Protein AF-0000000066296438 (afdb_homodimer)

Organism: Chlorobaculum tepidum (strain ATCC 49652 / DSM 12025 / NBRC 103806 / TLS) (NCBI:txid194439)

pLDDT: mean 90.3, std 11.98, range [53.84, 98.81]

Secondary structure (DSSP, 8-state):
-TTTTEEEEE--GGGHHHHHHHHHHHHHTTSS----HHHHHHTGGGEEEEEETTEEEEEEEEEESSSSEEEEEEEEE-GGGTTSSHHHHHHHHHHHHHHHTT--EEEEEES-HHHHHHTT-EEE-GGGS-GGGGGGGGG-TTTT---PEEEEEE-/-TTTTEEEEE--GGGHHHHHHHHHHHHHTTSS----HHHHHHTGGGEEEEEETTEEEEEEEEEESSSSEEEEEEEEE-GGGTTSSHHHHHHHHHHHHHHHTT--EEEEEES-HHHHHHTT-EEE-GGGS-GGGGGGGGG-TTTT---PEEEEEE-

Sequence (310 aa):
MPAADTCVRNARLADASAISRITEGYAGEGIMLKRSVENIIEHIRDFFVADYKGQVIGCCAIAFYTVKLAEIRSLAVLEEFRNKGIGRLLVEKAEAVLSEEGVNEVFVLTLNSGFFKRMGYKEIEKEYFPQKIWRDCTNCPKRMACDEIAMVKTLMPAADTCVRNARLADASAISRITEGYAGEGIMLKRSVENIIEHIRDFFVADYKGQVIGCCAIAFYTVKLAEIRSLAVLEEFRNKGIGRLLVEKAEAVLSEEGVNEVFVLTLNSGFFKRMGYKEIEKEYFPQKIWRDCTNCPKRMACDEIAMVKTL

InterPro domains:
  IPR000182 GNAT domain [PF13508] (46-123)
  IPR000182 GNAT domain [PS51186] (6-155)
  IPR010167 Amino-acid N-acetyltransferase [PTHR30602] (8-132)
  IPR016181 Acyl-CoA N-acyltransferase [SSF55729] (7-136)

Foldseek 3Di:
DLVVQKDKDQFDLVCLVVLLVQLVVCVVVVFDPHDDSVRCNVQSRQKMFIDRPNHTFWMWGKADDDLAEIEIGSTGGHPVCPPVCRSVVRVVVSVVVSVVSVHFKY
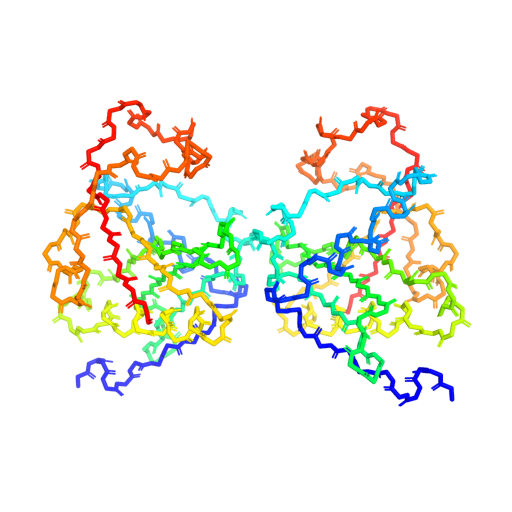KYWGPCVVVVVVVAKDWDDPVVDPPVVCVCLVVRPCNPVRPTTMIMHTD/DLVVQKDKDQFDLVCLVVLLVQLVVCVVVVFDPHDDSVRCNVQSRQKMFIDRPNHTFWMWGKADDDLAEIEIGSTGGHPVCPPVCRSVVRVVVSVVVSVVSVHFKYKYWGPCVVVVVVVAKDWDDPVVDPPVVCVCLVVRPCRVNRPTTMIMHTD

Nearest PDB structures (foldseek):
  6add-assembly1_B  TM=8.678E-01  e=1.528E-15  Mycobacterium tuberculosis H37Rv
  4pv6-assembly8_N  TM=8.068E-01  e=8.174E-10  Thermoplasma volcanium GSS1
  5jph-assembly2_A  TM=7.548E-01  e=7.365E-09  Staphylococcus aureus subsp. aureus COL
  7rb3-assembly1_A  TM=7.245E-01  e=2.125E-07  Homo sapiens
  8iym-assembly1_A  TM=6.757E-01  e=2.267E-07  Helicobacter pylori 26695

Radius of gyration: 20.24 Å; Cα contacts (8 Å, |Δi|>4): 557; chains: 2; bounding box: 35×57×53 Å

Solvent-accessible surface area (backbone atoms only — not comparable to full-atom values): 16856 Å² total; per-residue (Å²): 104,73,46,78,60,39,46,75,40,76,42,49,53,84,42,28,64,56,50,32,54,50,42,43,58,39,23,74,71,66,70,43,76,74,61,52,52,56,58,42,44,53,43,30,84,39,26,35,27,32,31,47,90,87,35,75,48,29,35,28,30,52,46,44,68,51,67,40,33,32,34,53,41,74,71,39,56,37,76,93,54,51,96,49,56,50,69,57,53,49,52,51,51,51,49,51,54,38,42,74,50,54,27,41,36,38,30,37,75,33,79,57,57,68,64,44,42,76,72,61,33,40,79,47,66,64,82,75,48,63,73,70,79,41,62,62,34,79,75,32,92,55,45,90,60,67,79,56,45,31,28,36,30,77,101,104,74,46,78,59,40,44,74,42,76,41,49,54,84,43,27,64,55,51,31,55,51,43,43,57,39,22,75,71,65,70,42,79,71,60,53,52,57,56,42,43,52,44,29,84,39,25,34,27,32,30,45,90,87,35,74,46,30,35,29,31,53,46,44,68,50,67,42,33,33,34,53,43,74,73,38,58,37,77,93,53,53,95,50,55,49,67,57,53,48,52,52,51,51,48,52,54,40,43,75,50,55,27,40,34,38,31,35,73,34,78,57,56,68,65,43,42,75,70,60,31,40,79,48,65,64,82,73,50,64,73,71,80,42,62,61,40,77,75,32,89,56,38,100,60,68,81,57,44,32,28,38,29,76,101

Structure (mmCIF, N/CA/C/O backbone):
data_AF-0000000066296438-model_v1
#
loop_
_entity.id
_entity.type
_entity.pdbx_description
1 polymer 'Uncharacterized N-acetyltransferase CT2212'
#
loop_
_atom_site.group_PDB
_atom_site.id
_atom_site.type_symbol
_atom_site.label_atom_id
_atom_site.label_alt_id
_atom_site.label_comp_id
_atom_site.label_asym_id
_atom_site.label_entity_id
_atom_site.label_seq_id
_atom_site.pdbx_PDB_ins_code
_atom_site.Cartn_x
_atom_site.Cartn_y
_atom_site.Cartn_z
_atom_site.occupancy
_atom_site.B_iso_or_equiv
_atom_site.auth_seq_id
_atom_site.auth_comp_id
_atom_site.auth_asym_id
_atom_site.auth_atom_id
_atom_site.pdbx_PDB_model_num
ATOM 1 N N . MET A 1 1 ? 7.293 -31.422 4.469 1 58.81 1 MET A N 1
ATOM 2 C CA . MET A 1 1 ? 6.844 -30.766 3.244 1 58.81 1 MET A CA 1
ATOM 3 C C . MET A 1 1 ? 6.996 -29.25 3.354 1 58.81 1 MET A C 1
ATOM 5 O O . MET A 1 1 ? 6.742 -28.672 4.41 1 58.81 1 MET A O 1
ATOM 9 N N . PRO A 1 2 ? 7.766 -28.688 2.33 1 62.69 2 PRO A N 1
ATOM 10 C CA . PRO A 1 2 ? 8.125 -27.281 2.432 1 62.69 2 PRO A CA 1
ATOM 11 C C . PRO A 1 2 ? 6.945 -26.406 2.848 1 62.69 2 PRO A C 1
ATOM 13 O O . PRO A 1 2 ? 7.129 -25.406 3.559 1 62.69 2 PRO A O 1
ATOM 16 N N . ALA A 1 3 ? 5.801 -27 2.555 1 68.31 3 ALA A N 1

########

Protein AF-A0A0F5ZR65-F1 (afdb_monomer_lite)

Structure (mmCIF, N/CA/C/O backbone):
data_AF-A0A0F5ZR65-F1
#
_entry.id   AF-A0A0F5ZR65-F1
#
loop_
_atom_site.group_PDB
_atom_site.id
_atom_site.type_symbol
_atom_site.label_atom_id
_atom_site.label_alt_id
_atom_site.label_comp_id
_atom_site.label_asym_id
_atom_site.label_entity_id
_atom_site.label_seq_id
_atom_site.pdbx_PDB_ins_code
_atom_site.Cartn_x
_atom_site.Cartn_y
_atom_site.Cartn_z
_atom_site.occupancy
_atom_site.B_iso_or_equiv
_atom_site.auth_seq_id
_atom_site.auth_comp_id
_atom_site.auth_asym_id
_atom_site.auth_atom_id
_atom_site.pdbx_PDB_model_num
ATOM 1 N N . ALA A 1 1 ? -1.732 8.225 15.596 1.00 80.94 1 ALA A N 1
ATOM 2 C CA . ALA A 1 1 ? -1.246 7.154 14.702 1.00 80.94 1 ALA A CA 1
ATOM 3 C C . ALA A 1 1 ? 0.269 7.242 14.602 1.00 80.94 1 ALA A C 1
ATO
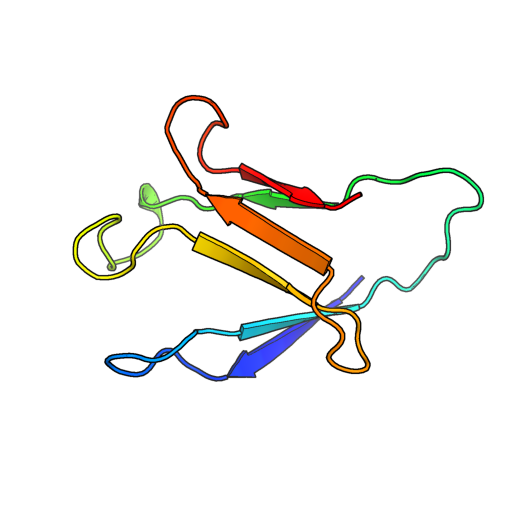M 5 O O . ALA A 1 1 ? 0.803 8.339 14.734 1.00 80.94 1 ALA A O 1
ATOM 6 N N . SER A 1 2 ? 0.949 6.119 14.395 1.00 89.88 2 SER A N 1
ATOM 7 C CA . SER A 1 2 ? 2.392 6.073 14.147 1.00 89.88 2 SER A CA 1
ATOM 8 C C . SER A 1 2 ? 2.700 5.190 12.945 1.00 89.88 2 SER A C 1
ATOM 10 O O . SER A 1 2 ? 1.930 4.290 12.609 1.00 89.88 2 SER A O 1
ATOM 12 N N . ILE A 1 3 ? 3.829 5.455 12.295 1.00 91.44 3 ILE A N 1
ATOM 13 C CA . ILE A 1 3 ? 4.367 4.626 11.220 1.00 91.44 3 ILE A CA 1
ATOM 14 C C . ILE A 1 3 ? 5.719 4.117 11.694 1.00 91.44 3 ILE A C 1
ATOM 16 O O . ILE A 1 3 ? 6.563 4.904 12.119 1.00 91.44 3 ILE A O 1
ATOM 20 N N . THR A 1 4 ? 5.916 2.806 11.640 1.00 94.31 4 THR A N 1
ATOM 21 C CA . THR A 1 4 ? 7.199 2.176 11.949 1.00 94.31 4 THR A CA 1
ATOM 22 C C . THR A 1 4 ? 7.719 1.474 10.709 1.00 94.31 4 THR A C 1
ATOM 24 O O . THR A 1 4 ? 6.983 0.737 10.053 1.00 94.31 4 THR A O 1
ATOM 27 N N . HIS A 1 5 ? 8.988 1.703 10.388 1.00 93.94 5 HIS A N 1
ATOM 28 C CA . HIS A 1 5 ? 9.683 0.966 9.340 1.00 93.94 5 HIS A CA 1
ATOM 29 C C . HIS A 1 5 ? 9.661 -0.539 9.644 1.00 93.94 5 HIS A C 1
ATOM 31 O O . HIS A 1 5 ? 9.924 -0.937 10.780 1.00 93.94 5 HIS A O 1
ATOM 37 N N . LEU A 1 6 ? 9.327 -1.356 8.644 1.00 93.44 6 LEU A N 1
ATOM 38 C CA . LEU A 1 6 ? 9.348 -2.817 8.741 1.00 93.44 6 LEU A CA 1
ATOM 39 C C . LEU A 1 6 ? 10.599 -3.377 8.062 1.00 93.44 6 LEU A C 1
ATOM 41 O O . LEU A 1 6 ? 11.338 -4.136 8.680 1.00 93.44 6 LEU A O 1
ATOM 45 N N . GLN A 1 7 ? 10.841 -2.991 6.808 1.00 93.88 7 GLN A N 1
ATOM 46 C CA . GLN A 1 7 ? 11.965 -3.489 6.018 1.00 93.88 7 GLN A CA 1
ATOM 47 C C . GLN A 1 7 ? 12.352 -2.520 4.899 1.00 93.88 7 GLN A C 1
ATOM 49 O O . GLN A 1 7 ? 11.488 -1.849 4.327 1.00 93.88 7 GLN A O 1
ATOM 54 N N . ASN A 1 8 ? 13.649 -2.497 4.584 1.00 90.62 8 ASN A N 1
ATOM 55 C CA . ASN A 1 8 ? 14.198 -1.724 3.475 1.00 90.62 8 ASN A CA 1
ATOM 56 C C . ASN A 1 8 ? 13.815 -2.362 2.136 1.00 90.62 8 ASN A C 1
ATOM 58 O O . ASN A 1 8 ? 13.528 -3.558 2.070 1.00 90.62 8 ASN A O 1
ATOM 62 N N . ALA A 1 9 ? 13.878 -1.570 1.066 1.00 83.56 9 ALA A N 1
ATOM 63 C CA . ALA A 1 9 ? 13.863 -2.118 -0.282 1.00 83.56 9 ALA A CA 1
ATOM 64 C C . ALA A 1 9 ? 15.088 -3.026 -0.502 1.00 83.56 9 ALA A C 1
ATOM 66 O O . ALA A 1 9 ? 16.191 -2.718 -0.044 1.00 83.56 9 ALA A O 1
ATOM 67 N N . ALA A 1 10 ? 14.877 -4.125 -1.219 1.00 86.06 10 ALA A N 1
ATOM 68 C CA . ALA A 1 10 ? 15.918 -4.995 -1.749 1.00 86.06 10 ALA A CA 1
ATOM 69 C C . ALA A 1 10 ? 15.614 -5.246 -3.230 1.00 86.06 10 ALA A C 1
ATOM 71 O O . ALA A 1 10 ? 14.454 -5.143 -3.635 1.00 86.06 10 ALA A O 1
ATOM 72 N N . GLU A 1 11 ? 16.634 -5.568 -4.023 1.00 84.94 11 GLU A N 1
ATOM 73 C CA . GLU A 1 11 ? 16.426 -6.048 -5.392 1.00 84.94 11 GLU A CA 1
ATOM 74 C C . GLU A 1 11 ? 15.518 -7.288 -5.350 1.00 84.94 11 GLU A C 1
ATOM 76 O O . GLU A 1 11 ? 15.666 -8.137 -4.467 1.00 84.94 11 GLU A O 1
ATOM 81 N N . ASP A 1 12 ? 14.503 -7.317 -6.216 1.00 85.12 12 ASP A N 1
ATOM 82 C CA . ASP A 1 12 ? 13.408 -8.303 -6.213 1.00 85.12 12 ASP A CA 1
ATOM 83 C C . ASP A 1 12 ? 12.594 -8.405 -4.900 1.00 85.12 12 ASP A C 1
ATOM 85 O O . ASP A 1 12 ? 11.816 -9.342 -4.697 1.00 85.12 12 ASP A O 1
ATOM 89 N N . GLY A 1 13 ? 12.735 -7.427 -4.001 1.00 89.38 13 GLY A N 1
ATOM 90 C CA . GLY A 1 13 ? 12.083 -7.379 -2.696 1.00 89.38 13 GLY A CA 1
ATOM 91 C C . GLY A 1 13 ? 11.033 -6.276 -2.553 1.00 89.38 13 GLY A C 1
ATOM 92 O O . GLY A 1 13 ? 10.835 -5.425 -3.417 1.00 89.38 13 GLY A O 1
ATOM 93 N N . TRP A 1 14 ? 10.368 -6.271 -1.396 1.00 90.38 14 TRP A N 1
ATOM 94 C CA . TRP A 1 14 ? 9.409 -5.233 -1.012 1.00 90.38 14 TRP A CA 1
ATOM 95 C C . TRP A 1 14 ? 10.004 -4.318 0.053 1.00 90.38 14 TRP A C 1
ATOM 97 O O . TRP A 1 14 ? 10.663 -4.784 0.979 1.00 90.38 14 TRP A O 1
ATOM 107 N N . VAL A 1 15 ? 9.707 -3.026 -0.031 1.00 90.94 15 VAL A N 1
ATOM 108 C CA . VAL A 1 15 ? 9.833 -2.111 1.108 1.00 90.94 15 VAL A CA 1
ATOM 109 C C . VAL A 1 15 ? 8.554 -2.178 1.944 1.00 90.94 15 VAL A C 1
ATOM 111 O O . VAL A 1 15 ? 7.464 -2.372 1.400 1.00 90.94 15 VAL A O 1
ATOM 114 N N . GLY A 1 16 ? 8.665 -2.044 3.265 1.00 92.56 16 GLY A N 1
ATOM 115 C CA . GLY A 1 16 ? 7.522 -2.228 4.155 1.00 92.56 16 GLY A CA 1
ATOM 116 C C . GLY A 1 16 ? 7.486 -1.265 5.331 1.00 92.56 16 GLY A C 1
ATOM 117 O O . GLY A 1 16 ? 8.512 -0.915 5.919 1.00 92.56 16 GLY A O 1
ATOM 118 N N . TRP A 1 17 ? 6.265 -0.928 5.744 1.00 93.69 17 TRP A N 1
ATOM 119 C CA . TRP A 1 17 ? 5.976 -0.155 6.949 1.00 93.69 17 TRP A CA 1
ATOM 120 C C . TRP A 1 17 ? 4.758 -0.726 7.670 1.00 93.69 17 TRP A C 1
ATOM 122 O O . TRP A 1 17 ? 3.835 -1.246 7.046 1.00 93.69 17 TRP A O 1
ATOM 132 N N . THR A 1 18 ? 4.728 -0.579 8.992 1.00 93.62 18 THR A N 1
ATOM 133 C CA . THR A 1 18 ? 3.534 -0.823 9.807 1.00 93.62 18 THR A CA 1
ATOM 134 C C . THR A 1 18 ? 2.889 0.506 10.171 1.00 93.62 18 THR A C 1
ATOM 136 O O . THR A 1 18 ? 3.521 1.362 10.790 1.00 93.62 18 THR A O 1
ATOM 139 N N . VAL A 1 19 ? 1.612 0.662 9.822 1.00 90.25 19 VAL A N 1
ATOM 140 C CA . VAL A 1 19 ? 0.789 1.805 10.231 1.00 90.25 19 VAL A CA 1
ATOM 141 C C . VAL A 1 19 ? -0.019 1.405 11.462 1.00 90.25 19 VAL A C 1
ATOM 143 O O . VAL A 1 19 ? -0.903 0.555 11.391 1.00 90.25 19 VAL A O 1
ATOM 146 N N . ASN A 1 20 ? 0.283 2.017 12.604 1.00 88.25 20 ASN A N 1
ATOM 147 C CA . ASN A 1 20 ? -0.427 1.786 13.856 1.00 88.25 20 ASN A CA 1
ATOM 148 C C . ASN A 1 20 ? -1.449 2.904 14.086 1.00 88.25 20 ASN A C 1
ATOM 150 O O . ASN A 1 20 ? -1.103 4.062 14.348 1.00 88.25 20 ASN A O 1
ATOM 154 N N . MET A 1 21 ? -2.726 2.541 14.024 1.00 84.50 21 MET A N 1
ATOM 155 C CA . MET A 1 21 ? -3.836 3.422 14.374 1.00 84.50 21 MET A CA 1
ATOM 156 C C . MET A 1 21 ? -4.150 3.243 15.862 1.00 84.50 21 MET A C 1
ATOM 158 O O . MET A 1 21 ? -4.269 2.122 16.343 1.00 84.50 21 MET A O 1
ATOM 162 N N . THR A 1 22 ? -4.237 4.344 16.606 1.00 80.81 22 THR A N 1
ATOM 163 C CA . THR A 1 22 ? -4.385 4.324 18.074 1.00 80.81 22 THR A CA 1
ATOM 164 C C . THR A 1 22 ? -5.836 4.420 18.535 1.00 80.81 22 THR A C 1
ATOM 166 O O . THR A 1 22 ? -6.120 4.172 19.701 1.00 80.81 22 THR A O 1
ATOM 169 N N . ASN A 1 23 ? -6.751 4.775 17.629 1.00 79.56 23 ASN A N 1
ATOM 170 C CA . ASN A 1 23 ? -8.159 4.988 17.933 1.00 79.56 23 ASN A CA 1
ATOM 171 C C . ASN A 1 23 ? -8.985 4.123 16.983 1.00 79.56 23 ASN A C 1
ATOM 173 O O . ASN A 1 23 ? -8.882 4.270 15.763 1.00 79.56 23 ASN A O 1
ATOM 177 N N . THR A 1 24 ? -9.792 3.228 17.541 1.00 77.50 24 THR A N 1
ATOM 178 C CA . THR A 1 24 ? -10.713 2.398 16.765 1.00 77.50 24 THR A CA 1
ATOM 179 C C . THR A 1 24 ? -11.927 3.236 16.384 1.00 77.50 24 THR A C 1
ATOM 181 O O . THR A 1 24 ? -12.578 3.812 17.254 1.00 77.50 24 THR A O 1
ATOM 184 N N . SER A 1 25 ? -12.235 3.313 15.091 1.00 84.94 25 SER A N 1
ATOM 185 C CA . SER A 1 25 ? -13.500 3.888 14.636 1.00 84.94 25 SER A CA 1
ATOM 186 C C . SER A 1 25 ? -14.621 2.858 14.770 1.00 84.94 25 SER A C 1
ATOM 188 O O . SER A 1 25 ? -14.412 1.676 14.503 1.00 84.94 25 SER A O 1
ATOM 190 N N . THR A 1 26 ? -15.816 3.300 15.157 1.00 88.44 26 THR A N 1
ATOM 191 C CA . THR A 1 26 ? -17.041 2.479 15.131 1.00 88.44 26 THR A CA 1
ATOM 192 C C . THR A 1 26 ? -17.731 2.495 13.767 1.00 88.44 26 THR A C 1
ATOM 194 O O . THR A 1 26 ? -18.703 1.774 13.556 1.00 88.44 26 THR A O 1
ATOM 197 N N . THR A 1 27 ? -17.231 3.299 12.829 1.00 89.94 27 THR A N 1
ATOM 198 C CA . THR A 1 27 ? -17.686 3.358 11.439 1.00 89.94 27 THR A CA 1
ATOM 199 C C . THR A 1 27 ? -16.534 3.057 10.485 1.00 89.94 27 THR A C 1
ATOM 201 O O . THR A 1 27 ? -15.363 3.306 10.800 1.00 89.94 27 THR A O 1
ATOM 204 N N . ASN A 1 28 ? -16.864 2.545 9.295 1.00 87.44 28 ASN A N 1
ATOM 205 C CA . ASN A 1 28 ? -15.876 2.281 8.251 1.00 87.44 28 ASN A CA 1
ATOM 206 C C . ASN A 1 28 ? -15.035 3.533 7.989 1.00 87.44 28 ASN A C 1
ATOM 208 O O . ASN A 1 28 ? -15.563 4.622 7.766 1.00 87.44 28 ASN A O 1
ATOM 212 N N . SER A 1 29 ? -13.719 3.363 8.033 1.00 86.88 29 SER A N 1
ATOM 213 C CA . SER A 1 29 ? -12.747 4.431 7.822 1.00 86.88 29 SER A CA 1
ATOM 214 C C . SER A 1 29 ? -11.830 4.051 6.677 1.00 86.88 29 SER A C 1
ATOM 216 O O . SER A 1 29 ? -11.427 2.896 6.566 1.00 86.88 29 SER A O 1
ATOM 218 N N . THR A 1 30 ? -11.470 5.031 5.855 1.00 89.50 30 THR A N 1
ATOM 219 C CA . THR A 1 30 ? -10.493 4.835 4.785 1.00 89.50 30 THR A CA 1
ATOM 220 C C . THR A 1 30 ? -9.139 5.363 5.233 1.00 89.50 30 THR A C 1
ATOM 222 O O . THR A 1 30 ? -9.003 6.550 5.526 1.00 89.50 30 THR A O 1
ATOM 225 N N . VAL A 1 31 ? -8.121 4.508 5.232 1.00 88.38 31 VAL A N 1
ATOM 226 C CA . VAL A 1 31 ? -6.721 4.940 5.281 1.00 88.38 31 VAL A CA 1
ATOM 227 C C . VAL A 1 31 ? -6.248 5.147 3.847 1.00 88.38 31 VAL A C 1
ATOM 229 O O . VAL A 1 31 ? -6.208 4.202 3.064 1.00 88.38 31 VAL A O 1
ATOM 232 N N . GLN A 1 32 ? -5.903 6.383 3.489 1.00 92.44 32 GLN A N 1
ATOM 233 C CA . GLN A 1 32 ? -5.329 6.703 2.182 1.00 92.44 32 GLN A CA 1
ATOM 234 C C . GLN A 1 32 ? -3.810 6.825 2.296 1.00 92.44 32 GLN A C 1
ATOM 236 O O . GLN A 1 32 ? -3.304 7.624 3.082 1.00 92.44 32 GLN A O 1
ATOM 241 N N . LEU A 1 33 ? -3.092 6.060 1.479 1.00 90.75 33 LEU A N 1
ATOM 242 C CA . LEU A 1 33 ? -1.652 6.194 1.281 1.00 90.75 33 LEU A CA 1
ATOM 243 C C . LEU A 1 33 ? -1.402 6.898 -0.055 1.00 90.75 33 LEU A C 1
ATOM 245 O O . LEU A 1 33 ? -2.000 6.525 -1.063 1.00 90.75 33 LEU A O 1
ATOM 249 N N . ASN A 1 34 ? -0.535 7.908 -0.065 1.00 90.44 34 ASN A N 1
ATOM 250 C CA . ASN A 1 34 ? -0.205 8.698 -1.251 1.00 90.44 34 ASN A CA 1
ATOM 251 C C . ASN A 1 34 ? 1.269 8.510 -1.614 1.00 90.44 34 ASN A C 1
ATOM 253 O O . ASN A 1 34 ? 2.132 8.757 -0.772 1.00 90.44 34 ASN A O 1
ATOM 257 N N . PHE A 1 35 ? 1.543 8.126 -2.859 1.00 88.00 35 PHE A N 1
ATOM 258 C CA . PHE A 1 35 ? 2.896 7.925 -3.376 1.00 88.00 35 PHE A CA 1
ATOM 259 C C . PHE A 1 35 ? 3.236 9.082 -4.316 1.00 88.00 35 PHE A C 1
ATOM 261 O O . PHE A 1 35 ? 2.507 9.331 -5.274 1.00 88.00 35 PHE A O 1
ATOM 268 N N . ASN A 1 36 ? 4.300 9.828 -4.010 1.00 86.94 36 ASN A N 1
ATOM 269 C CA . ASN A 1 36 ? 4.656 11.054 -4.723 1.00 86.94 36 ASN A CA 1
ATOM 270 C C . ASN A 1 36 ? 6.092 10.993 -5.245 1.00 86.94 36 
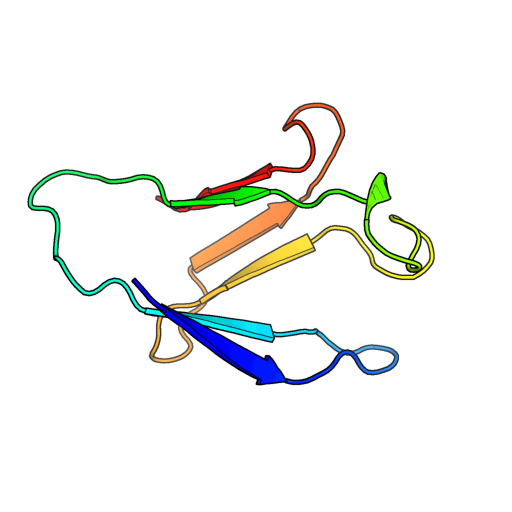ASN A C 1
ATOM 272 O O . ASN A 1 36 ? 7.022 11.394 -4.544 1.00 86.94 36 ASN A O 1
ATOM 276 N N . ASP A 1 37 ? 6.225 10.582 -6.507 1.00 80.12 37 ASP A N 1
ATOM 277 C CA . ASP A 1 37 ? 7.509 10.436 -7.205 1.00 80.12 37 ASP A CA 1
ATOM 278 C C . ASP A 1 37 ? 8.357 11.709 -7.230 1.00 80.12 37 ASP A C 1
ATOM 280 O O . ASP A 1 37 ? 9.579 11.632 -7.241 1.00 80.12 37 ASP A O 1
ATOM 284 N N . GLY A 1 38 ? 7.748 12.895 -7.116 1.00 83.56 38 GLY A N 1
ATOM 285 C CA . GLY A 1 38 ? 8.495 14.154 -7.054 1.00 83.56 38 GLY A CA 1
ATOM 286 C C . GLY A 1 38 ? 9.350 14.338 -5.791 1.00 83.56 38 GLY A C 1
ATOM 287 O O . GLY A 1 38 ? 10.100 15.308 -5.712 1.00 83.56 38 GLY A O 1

########

== Directions ==
Extract exactly and only the lines above from the line containing "ATOM 55 C CA" through the line containing "ATOM 91 C C", both end lines included.

== Answer box ==
ATOM 55 C CA . ASN A 1 8 ? 14.198 -1.724 3.475 1.00 90.62 8 ASN A CA 1
ATOM 56 C C . ASN A 1 8 ? 13.815 -2.362 2.136 1.00 90.62 8 ASN A C 1
ATOM 58 O O . ASN A 1 8 ? 13.528 -3.558 2.070 1.00 90.62 8 ASN A O 1
ATOM 62 N N . ALA A 1 9 ? 13.878 -1.570 1.066 1.00 83.56 9 ALA A N 1
ATOM 63 C CA . ALA A 1 9 ? 13.863 -2.118 -0.282 1.00 83.56 9 ALA A CA 1
ATOM 64 C C . ALA A 1 9 ? 15.088 -3.026 -0.502 1.00 83.56 9 ALA A C 1
ATOM 66 O O . ALA A 1 9 ? 16.191 -2.718 -0.044 1.00 83.56 9 ALA A O 1
ATOM 67 N N . ALA A 1 10 ? 14.877 -4.125 -1.219 1.00 86.06 10 ALA A N 1
ATOM 68 C CA . ALA A 1 10 ? 15.918 -4.995 -1.749 1.00 86.06 10 ALA A CA 1
ATOM 69 C C . ALA A 1 10 ? 15.614 -5.246 -3.230 1.00 86.06 10 ALA A C 1
ATOM 71 O O . ALA A 1 10 ? 14.454 -5.143 -3.635 1.00 86.06 10 ALA A O 1
ATOM 72 N N . GLU A 1 11 ? 16.634 -5.568 -4.023 1.00 84.94 11 GLU A N 1
ATOM 73 C CA . GLU A 1 11 ? 16.426 -6.048 -5.392 1.00 84.94 11 GLU A CA 1
ATOM 74 C C . GLU A 1 11 ? 15.518 -7.288 -5.350 1.00 84.94 11 GLU A C 1
ATOM 76 O O . GLU A 1 11 ? 15.666 -8.137 -4.467 1.00 84.94 11 GLU A O 1
ATOM 81 N N . ASP A 1 12 ? 14.503 -7.317 -6.216 1.00 85.12 12 ASP A N 1
ATOM 82 C CA . ASP A 1 12 ? 13.408 -8.303 -6.213 1.00 85.12 12 ASP A CA 1
ATOM 83 C C . ASP A 1 12 ? 12.594 -8.405 -4.900 1.00 85.12 12 ASP A C 1
ATOM 85 O O . ASP A 1 12 ? 11.816 -9.342 -4.697 1.00 85.12 12 ASP A O 1
ATOM 89 N N . GLY A 1 13 ? 12.735 -7.427 -4.001 1.00 89.38 13 GLY A N 1
ATOM 90 C CA . GLY A 1 13 ? 12.083 -7.379 -2.696 1.00 89.38 13 GLY A CA 1
ATOM 91 C C . GLY A 1 13 ? 11.033 -6.276 -2.553 1.00 89.38 13 GLY A C 1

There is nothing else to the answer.